Planned Project Schedule
Actual Project Schedule
Project Metrics
Change Management
Below is the change log for Iteration 7 to 10 (after acceptance):
Iteration | Date | Type | Change Request | Rationale | Feasibility | Outcome | Priority | Status of Request | Issued By |
---|---|---|---|---|---|---|---|---|---|
7 | 19/8/2017 | Scope & Schedule | Reschedule classification and clustering module | Reschedule functions based on lab exercise and release dates | Fits into schedule without any expected delay as a consequence. | Accepted | High | Closed | Team |
8 | 23/8/2017 | Scope | Remove Neural Network function | Team feels that scope is too large and functionality is not critical for labs completion | Group, sponsor and supervisor agree to removal of unnecessary functions | Accepted | High | Closed | Team |
8 | 02/9/2017 | Scope | Add Aggregation function | Team realize that the functions is required to effectively complete Lab1 | Fits into schedule without any expected delay as a consequence | Accepted | Low | Closed | Team |
9 | 08/8/2017 | Scope | Add XG Boost(New Classification technique) function | Sponsor highlighted that this is a commonly used classification technique and will be really useful for student projects. Team has excess time to complete this | Fits into schedule without any expected delay as a consequence | Accepted | Low | Closed | Sponsor |
9 | 08/8/2017 | Scope | Add static documentation web page | Sponsor request for documentation/user guide to allow new users to be familiarize with the system. Team has excess time to complete this function | Fits into schedule without any expected delay as a consequence | Accepted | Low | Closed | Sponsor |
Project Risks
Existing & Potential Risk
Currently there are no outstanding risk. All identified risk and challenges have been addressed. However, from the period of Acceptance till before Mid-Terms, we have faced and resolved concerns arising from 1) Technical Risk and 2) Client Management Risk as described below:
Risks & Challenges Faced
Technical Complexity
System Architecture
Frontend
1. Canvas Graph Traversing Algorithm
In the KDDLabs, user can draw their own data mining process in the canvas with all the legit combination of functions. When users execute the process in the canvas, they are able to choose to partially execute the process or fully execute. In order to achieve this feature, our team designed a graph traversing algorithm to handle all the possible combinations the user could draw in the canvas. The pseudo code and logical flow are as follow:
Following is an example when user is trying to execute the “Decision Tree Classifier 2”.

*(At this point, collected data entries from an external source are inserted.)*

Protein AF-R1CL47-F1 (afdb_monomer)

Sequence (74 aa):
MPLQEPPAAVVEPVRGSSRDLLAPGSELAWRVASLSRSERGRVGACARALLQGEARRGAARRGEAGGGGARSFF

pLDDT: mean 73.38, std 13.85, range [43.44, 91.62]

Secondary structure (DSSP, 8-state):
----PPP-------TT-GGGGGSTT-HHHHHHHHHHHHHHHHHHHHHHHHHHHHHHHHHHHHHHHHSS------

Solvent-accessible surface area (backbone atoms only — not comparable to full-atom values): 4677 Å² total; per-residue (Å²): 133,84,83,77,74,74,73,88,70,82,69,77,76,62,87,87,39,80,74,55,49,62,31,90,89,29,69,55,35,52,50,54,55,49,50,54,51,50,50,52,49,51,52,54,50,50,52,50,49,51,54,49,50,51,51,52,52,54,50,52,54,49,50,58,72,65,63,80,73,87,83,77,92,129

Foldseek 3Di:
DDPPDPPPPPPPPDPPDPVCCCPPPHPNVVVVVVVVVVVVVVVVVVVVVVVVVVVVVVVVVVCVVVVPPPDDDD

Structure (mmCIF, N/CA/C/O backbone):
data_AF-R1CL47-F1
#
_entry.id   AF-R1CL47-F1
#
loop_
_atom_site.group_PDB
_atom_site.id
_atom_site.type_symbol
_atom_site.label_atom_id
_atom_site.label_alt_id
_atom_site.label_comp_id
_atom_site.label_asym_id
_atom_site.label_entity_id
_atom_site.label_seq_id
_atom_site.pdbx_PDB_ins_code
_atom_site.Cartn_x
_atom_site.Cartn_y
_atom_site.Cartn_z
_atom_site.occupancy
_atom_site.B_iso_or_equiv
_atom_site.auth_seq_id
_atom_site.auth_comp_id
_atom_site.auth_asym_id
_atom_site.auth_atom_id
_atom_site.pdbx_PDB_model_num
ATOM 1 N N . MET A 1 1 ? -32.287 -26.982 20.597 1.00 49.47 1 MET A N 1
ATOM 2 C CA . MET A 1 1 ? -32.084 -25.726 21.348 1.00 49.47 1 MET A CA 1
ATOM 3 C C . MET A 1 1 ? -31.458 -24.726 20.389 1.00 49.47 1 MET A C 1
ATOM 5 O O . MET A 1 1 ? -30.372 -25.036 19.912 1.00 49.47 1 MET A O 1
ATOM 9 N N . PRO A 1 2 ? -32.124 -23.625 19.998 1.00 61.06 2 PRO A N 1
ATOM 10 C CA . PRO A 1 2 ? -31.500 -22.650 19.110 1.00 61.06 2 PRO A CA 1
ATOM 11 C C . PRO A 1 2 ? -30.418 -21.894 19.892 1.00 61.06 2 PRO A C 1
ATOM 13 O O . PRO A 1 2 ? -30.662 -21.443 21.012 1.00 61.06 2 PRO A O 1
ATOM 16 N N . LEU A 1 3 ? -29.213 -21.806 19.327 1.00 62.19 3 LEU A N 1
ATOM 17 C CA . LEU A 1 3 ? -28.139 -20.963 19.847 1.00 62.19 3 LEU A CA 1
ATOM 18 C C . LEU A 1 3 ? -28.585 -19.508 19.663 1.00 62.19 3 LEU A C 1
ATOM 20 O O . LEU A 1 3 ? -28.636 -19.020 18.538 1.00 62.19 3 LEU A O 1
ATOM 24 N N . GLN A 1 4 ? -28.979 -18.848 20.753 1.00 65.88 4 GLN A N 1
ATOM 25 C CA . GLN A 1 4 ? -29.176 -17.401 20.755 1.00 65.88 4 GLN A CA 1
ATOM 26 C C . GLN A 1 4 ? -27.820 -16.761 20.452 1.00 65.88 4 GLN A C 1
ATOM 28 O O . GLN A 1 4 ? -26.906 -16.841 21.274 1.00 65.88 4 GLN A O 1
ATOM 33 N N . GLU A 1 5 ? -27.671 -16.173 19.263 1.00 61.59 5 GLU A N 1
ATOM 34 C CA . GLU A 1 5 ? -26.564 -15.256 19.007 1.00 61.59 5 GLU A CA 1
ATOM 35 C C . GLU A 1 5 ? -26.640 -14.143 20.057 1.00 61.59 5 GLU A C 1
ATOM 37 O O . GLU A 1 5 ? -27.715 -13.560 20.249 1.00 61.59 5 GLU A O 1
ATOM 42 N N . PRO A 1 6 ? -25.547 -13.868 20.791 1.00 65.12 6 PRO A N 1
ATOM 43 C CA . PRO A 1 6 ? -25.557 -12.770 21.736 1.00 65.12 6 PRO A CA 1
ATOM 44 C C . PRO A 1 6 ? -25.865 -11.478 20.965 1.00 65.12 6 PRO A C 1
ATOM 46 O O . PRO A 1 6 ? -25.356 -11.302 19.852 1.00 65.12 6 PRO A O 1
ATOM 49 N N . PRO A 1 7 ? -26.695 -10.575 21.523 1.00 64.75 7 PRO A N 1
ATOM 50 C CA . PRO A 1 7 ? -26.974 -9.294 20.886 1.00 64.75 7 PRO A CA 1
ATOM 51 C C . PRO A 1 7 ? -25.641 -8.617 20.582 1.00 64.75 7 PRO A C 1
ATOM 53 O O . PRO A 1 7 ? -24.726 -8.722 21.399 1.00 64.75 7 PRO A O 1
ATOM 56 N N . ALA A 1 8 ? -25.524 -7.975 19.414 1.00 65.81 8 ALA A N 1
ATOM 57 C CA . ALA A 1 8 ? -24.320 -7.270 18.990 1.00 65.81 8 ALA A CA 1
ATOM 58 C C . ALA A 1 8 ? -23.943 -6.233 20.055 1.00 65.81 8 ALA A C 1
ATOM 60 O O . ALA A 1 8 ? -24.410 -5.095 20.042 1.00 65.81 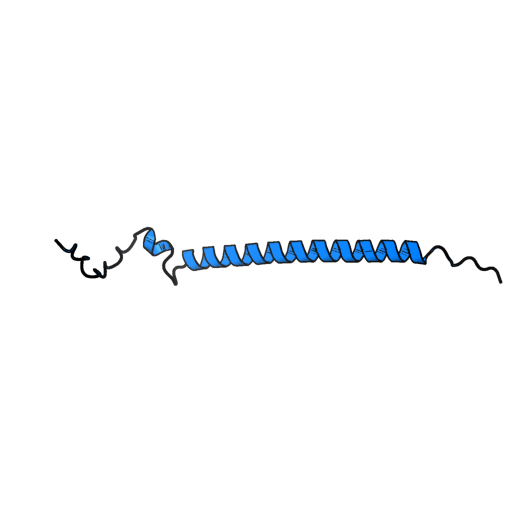8 ALA A O 1
ATOM 61 N N . ALA A 1 9 ? -23.148 -6.662 21.032 1.00 62.88 9 ALA A N 1
ATOM 62 C CA . ALA A 1 9 ? -22.649 -5.811 22.077 1.00 62.88 9 ALA A CA 1
ATOM 63 C C . ALA A 1 9 ? -21.742 -4.825 21.359 1.00 62.88 9 ALA A C 1
ATOM 65 O O . ALA A 1 9 ? -20.709 -5.207 20.805 1.00 62.88 9 ALA A O 1
ATOM 66 N N . VAL A 1 10 ? -22.164 -3.564 21.317 1.00 62.69 10 VAL A N 1
ATOM 67 C CA . VAL A 1 10 ? -21.281 -2.458 20.971 1.00 62.69 10 VAL A CA 1
ATOM 68 C C . VAL A 1 10 ? -20.275 -2.401 22.114 1.00 62.69 10 VAL A C 1
ATOM 70 O O . VAL A 1 10 ? -20.505 -1.784 23.150 1.00 62.69 10 VAL A O 1
ATOM 73 N N . VAL A 1 11 ? -19.220 -3.205 21.992 1.00 65.56 11 VAL A N 1
ATOM 74 C CA . VAL A 1 11 ? -18.109 -3.206 22.932 1.00 65.56 11 VAL A CA 1
ATOM 75 C C . VAL A 1 11 ? -17.393 -1.895 22.687 1.00 65.56 11 VAL A C 1
ATOM 77 O O . VAL A 1 11 ? -16.721 -1.739 21.666 1.00 65.56 11 VAL A O 1
ATOM 80 N N . GLU A 1 12 ? -17.576 -0.953 23.609 1.00 65.38 12 GLU A N 1
ATOM 81 C CA . GLU A 1 12 ? -16.824 0.293 23.599 1.00 65.38 12 GLU A CA 1
ATOM 82 C C . GLU A 1 12 ? -15.328 -0.053 23.534 1.00 65.38 12 GLU A C 1
ATOM 84 O O . GLU A 1 12 ? -14.832 -0.816 24.376 1.00 65.38 12 GLU A O 1
ATOM 89 N N . PRO A 1 13 ? -14.606 0.430 22.510 1.00 64.19 13 PRO A N 1
ATOM 90 C CA . PRO A 1 13 ? -13.202 0.107 22.351 1.00 64.19 13 PRO A CA 1
ATOM 91 C C . PRO A 1 13 ? -12.429 0.606 23.574 1.00 64.19 13 PRO A C 1
ATOM 93 O O . PRO A 1 13 ? -12.530 1.764 23.986 1.00 64.19 13 PRO A O 1
ATOM 96 N N . VAL A 1 14 ? -11.676 -0.304 24.192 1.00 75.12 14 VAL A N 1
ATOM 97 C CA . VAL A 1 14 ? -10.855 0.001 25.365 1.00 75.12 14 VAL A CA 1
ATOM 98 C C . VAL A 1 14 ? -9.785 1.002 24.947 1.00 75.12 14 VAL A C 1
ATOM 100 O O . VAL A 1 14 ? -8.858 0.620 24.234 1.00 75.12 14 VAL A O 1
ATOM 103 N N . ARG A 1 15 ? -9.898 2.256 25.411 1.00 68.00 15 ARG A N 1
ATOM 104 C CA . ARG A 1 15 ? -8.931 3.314 25.086 1.00 68.00 15 ARG A CA 1
ATOM 105 C C . ARG A 1 15 ? -7.508 2.854 25.391 1.00 68.00 15 ARG A C 1
ATOM 107 O O . ARG A 1 15 ? -7.187 2.541 26.536 1.00 68.00 15 ARG A O 1
ATOM 114 N N . GLY A 1 16 ? -6.655 2.884 24.371 1.00 67.75 16 GLY A N 1
ATOM 115 C CA . GLY A 1 16 ? -5.246 2.501 24.485 1.00 67.75 16 GLY A CA 1
ATOM 116 C C . GLY A 1 16 ? -4.979 1.032 24.157 1.00 67.75 16 GLY A C 1
ATOM 117 O O . GLY A 1 16 ? -3.858 0.560 24.335 1.00 67.75 16 GLY A O 1
ATOM 118 N N . SER A 1 17 ? -5.979 0.306 23.654 1.00 72.56 17 SER A N 1
ATOM 119 C CA . SER A 1 17 ? -5.780 -1.022 23.083 1.00 72.56 17 SER A CA 1
ATOM 120 C C . SER A 1 17 ? -4.955 -0.937 21.799 1.00 72.56 17 SER A C 1
ATOM 122 O O . SER A 1 17 ? -5.076 0.009 21.021 1.00 72.56 17 SER A O 1
ATOM 124 N N . SER A 1 18 ? -4.155 -1.967 21.507 1.00 69.19 18 SER A N 1
ATOM 125 C CA . SER A 1 18 ? -3.432 -2.066 20.230 1.00 69.19 18 SER A CA 1
ATOM 126 C C . SER A 1 18 ? -4.367 -2.030 19.016 1.00 69.19 18 SER A C 1
ATOM 128 O O . SER A 1 18 ? -3.951 -1.626 17.932 1.00 69.19 18 SER A O 1
ATOM 130 N N . ARG A 1 19 ? -5.644 -2.392 19.200 1.00 69.62 19 ARG A N 1
ATOM 131 C CA . ARG A 1 19 ? -6.694 -2.254 18.183 1.00 69.62 19 ARG A CA 1
ATOM 132 C C . ARG A 1 19 ? -6.972 -0.799 17.789 1.00 69.62 19 ARG A C 1
ATOM 134 O O . ARG A 1 19 ? -7.326 -0.567 16.637 1.00 69.62 19 ARG 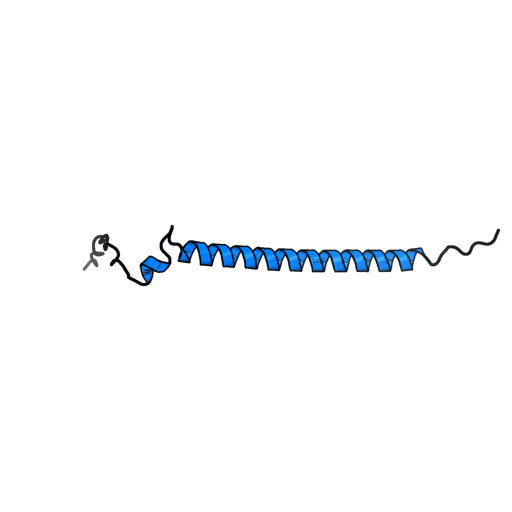A O 1
ATOM 141 N N . ASP A 1 20 ? -6.742 0.165 18.679 1.00 72.56 20 ASP A N 1
ATOM 142 C CA . ASP A 1 20 ? -6.962 1.591 18.402 1.00 72.56 20 ASP A CA 1
ATOM 143 C C . ASP A 1 20 ? -5.847 2.186 17.531 1.00 72.56 20 ASP A C 1
ATOM 145 O O . ASP A 1 20 ? -6.056 3.174 16.827 1.00 72.56 20 ASP A O 1
ATOM 149 N N . LEU A 1 21 ? -4.658 1.570 17.529 1.00 76.56 21 LEU A N 1
ATOM 150 C CA . LEU A 1 21 ? -3.492 2.071 16.794 1.00 76.56 21 LEU A CA 1
ATOM 151 C C . LEU A 1 21 ? -3.701 2.082 15.277 1.00 76.56 21 LEU A C 1
ATOM 153 O O . LEU A 1 21 ? -3.069 2.869 14.584 1.00 76.56 21 LEU A O 1
ATOM 157 N N . LEU A 1 22 ? -4.567 1.215 14.752 1.00 82.25 22 LEU A N 1
ATOM 158 C CA . LEU A 1 22 ? -4.919 1.185 13.330 1.00 82.25 22 LEU A CA 1
ATOM 159 C C . LEU A 1 22 ? -6.356 1.644 13.076 1.00 82.25 22 LEU A C 1
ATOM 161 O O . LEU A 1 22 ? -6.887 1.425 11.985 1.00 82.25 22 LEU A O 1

Only the nodes in execution list will be traversed and executed as shown below.
Backend
2. Concurrency issue with Django & Matplotlib
- Django’s default architecture handles multiple requests using a built-in load balancer to cater to concurrent users and actions.
- Matplotlib is a library in Python used for plotting charts.
- Standard requests such as read/write operations work out of the box without issue
Problem
- An issue will arise from a common use case shown above, when an Ensemble node runs and triggers multiple Decision Trees
- Each Decision Tree when executed, plots images (Confusion Matrix) - as a result, images appear to be drawn on a same canvas and 3 charts overlap each other (which becomes unreadable)
Solution
- There is limited resources and documentation on this specific topic, therefore we had to find a solution ourselves
- One workaround is to assign a random id to each plot from (0,10000) and have every chart function create a plot on a different Figure object in the backend
- We also found out that each figure has to be closed after saving to prevent further complications (memory leaks)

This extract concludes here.